> Items from a data source:

****************

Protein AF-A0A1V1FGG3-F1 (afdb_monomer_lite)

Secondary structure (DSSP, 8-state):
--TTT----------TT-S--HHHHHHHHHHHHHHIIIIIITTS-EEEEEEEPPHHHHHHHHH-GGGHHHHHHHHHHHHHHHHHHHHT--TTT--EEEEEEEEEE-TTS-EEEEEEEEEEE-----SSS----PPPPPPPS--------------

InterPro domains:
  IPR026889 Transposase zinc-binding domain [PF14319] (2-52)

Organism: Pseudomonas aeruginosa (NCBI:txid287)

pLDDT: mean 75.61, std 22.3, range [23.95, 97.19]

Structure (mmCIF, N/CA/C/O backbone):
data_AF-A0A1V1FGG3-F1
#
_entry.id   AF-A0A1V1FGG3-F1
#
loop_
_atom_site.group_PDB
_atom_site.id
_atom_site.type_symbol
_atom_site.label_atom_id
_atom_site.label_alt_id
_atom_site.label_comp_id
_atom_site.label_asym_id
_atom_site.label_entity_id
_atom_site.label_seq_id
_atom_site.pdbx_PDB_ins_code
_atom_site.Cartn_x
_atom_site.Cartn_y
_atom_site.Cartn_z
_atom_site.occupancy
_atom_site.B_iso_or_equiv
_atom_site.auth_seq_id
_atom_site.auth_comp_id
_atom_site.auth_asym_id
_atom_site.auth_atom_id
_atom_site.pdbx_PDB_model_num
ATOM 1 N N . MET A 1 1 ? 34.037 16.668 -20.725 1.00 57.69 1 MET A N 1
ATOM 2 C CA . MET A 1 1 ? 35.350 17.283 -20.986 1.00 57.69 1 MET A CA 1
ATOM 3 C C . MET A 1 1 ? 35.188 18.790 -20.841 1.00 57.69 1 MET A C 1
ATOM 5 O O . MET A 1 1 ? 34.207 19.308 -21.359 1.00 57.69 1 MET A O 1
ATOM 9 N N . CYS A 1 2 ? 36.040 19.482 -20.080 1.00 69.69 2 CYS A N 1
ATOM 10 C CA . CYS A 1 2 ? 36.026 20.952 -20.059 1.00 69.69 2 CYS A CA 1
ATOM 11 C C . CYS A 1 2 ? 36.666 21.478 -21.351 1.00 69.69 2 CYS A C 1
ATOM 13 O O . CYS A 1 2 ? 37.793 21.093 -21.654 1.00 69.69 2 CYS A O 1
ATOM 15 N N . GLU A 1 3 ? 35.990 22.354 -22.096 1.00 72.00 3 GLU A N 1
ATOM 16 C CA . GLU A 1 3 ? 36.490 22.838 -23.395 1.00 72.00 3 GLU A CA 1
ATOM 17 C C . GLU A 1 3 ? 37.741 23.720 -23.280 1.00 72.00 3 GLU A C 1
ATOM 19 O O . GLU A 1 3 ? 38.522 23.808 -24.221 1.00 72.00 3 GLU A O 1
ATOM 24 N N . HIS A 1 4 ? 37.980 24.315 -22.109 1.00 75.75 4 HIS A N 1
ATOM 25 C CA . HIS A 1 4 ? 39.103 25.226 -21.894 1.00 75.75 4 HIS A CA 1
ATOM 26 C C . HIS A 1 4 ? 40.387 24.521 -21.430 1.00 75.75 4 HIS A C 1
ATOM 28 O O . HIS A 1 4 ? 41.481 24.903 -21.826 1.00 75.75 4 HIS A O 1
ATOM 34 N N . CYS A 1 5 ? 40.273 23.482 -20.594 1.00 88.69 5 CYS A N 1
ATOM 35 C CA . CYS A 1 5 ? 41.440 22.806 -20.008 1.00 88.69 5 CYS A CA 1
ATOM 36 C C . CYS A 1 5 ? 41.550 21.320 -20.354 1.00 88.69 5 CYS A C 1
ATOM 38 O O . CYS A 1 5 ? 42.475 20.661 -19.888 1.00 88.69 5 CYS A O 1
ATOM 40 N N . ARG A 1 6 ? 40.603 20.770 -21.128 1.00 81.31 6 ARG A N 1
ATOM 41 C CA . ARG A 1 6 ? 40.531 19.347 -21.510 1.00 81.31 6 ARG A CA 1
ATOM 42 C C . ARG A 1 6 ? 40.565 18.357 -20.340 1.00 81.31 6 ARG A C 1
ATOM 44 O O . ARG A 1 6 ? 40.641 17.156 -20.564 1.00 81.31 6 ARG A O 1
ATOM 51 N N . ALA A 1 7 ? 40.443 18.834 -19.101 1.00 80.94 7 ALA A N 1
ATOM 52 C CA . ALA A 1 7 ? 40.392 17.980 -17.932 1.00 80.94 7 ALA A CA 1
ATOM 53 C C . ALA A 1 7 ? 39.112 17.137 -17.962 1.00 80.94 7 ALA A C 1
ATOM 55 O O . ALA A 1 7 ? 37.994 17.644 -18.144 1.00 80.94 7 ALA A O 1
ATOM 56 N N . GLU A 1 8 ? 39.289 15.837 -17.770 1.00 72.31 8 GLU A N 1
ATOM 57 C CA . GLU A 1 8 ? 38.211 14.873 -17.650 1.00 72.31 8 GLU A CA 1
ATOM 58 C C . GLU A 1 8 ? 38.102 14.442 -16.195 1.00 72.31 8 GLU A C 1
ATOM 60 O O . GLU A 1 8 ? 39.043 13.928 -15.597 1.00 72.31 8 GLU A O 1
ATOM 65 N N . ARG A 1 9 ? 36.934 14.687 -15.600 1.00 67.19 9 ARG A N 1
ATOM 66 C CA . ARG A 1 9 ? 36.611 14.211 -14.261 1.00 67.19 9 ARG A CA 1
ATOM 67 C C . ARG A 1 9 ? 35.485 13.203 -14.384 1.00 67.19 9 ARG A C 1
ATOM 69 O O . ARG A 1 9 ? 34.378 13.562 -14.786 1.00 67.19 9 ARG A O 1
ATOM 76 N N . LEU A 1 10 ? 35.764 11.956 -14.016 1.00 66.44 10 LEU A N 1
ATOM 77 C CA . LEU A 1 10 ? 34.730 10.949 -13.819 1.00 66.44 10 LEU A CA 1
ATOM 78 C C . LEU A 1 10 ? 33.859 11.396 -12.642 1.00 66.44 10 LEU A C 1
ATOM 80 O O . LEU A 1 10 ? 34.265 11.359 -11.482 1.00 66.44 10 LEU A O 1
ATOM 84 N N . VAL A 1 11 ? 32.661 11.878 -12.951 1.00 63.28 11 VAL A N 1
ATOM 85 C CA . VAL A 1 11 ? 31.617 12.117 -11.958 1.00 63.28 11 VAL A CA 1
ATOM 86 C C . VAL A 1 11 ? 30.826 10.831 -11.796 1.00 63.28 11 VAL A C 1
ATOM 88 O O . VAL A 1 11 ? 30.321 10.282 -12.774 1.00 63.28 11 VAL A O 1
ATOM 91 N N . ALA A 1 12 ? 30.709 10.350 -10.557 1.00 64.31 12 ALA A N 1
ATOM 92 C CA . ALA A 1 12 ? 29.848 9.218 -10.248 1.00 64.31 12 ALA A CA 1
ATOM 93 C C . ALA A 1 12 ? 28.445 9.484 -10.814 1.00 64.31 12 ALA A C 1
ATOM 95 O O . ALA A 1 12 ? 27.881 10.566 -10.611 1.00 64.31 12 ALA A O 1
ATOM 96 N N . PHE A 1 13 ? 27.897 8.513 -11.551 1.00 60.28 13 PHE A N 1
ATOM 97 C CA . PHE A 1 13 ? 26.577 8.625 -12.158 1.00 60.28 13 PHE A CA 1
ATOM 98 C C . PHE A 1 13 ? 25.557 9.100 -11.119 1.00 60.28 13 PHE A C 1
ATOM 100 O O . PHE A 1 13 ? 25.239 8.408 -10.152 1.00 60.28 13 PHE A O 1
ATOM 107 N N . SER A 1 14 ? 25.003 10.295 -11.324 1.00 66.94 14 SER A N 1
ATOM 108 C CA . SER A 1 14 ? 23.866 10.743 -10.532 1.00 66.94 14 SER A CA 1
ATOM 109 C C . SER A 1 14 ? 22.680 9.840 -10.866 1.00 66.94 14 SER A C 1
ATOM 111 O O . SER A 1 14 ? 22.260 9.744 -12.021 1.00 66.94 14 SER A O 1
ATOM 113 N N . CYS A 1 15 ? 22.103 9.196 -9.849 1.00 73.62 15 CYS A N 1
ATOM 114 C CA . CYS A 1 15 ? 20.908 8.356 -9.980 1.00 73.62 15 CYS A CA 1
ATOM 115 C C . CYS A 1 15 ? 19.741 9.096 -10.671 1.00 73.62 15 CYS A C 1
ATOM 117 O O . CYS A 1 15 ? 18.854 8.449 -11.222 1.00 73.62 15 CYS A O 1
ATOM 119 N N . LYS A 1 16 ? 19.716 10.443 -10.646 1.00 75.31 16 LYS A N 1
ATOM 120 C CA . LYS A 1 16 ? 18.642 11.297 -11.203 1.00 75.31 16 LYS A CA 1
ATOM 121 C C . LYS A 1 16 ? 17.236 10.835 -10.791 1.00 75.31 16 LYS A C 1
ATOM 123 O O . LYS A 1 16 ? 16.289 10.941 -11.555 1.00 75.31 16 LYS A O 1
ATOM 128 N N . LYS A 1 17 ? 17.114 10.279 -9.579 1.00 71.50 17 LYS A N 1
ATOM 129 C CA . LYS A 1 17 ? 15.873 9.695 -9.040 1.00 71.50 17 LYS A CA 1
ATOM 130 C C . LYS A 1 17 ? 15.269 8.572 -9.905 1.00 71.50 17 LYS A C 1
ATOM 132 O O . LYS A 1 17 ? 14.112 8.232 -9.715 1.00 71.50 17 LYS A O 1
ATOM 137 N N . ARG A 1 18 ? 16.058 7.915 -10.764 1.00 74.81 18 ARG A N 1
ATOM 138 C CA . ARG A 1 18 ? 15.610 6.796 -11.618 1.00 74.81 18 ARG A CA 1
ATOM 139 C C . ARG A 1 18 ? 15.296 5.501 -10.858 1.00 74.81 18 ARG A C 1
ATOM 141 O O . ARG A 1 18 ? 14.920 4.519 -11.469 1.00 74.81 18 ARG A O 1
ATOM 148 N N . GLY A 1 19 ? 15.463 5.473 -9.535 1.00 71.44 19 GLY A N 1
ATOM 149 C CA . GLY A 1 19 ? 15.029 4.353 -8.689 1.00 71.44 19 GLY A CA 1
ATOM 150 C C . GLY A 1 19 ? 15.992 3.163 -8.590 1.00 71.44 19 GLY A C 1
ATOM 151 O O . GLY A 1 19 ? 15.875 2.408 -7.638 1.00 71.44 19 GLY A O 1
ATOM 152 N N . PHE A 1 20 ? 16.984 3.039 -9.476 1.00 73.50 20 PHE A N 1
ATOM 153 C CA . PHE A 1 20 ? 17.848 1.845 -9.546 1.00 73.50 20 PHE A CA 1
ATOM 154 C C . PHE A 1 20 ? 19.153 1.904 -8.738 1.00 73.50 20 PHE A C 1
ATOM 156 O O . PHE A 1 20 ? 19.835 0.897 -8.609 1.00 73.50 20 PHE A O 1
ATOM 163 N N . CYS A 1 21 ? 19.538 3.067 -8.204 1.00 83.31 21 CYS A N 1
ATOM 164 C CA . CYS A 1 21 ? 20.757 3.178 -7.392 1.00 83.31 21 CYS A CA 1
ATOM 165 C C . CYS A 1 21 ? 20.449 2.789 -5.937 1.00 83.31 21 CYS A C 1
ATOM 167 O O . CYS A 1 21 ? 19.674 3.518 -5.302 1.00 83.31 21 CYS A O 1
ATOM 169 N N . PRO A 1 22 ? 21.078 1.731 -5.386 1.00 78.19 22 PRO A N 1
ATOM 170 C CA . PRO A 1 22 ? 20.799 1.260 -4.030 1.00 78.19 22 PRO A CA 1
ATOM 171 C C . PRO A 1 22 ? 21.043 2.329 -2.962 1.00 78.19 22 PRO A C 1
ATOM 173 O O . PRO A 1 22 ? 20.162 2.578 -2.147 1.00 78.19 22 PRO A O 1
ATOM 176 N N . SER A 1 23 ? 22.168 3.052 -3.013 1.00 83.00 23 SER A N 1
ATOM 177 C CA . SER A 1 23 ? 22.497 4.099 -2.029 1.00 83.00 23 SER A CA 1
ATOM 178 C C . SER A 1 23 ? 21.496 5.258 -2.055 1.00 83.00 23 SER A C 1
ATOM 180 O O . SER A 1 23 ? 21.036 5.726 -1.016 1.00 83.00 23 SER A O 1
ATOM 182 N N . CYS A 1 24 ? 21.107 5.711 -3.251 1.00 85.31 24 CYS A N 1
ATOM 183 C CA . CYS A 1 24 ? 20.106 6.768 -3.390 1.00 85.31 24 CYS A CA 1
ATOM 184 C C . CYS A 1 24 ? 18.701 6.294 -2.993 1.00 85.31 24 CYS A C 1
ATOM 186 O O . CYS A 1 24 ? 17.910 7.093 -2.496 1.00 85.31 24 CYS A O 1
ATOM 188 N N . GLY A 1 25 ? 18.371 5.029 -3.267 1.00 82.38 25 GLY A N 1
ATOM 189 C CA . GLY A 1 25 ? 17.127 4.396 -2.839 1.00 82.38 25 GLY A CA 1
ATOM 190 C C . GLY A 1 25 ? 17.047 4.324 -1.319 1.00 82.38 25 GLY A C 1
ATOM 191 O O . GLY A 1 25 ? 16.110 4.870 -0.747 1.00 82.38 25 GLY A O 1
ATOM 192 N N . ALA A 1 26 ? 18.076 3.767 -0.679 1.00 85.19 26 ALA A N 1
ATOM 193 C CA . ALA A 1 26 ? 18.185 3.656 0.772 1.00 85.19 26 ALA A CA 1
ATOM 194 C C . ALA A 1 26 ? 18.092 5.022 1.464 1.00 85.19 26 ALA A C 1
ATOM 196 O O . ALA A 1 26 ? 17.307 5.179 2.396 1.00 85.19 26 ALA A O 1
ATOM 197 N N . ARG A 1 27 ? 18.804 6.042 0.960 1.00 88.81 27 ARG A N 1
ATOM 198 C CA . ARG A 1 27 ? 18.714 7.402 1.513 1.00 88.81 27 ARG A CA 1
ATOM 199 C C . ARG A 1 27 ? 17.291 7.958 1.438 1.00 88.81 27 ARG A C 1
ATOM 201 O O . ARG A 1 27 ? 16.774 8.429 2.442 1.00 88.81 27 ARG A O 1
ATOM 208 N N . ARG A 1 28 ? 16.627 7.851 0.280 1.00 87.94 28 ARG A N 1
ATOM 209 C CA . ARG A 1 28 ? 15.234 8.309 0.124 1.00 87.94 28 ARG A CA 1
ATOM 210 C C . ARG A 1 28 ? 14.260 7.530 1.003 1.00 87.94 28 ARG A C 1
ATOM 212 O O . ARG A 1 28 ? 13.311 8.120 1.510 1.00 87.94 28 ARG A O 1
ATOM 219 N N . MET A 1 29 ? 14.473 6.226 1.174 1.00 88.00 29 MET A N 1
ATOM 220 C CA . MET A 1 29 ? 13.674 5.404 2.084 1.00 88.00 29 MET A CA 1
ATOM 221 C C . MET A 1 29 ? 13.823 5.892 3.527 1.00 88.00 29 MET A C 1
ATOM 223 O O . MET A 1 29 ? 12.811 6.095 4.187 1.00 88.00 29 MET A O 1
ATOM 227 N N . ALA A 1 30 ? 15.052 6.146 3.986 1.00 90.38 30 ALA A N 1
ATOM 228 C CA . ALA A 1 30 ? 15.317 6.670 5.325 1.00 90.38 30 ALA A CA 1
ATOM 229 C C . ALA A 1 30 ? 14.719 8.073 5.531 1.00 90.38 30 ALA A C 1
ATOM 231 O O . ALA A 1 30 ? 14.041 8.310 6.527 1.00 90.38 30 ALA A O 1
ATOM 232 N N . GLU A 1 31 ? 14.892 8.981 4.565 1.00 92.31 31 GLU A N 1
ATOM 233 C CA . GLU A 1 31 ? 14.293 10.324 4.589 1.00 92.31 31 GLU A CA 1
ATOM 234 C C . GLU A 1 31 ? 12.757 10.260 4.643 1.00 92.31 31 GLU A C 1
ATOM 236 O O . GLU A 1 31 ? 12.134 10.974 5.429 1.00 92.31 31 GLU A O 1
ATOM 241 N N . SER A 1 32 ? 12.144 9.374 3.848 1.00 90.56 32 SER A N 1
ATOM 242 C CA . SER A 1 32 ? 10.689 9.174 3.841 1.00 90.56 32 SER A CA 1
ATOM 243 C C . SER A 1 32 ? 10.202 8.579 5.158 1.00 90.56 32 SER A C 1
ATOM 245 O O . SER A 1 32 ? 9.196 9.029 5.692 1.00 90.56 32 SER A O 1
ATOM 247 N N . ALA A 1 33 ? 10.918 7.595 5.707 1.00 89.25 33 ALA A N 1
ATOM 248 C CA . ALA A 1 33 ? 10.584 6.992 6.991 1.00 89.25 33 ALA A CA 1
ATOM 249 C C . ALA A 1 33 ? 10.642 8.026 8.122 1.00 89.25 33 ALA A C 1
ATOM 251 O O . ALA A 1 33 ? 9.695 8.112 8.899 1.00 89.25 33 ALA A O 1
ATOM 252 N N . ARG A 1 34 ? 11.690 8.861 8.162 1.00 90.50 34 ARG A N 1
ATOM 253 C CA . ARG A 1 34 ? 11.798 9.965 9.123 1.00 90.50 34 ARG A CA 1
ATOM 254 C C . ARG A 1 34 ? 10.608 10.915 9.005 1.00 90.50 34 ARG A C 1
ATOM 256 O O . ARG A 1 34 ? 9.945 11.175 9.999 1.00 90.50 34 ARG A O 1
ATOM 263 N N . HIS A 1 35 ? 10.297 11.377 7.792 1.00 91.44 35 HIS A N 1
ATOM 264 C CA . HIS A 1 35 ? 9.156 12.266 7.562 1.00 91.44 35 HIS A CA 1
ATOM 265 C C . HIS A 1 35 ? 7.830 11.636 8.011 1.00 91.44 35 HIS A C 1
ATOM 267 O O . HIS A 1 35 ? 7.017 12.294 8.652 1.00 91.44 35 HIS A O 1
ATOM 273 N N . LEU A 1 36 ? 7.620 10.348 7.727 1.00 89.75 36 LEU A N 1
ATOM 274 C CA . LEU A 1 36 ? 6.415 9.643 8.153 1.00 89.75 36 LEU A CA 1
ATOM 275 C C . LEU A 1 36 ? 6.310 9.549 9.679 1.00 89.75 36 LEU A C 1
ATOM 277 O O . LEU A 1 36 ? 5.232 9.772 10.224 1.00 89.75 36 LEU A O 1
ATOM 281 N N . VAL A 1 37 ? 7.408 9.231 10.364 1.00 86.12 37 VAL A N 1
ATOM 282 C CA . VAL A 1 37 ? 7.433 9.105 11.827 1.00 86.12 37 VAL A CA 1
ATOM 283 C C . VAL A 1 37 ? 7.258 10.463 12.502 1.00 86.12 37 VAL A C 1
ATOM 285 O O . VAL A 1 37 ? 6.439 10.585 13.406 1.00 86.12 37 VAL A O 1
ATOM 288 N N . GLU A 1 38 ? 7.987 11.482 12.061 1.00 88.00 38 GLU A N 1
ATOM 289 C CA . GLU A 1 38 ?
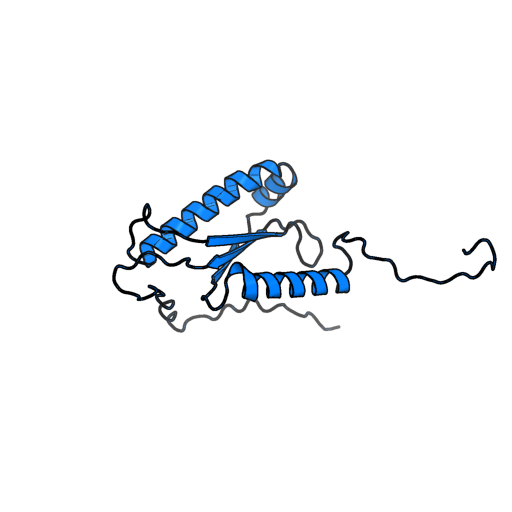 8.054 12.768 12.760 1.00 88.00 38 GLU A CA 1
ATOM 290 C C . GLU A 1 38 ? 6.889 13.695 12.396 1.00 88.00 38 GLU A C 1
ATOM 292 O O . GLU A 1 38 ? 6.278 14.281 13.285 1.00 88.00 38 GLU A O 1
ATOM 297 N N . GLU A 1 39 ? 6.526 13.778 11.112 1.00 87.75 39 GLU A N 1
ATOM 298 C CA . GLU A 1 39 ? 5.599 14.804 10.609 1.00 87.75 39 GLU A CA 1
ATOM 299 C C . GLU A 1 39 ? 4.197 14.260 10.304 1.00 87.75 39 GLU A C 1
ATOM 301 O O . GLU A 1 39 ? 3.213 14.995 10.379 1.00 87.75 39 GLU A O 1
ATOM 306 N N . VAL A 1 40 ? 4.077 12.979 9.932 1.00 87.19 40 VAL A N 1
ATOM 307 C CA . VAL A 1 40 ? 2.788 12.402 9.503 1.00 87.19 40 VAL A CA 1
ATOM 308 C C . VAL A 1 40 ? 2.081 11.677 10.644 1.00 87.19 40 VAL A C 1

****************

> GOAL OF THE EXERCISE:
Reproduce, character for character, only the lines of the preceding data that start at the line with "ATOM 165 C C" and end at the line with "ATOM 184 C C", both included.

> EXERCISE ANSWER:
ATOM 165 C C . CYS A 1 21 ? 20.449 2.789 -5.937 1.00 83.31 21 CYS A C 1
ATOM 167 O O . CYS A 1 21 ? 19.674 3.518 -5.302 1.00 83.31 21 CYS A O 1
ATOM 169 N N . PRO A 1 22 ? 21.078 1.731 -5.386 1.00 78.19 22 PRO A N 1
ATOM 170 C CA . PRO A 1 22 ? 20.799 1.260 -4.030 1.00 78.19 22 PRO A CA 1
ATOM 171 C C . PRO A 1 22 ? 21.043 2.329 -2.962 1.00 78.19 22 PRO A C 1
ATOM 173 O O . PRO A 1 22 ? 20.162 2.578 -2.147 1.00 78.19 22 PRO A O 1
ATOM 176 N N . SER A 1 23 ? 22.168 3.052 -3.013 1.00 83.00 23 SER A N 1
ATOM 177 C CA . SER A 1 23 ? 22.497 4.099 -2.029 1.00 83.00 23 SER A CA 1
ATOM 178 C C . SER A 1 23 ? 21.496 5.258 -2.055 1.00 83.00 23 SER A C 1
ATOM 180 O O . SER A 1 23 ? 21.036 5.726 -1.016 1.00 83.00 23 SER A O 1
ATOM 182 N N . CYS A 1 24 ? 21.107 5.711 -3.251 1.00 85.31 24 CYS A N 1
ATOM 183 C CA . CYS A 1 24 ? 20.106 6.768 -3.390 1.00 85.31 24 CYS A CA 1
ATOM 184 C C . CYS A 1 24 ? 18.701 6.294 -2.993 1.00 85.31 24 CYS A C 1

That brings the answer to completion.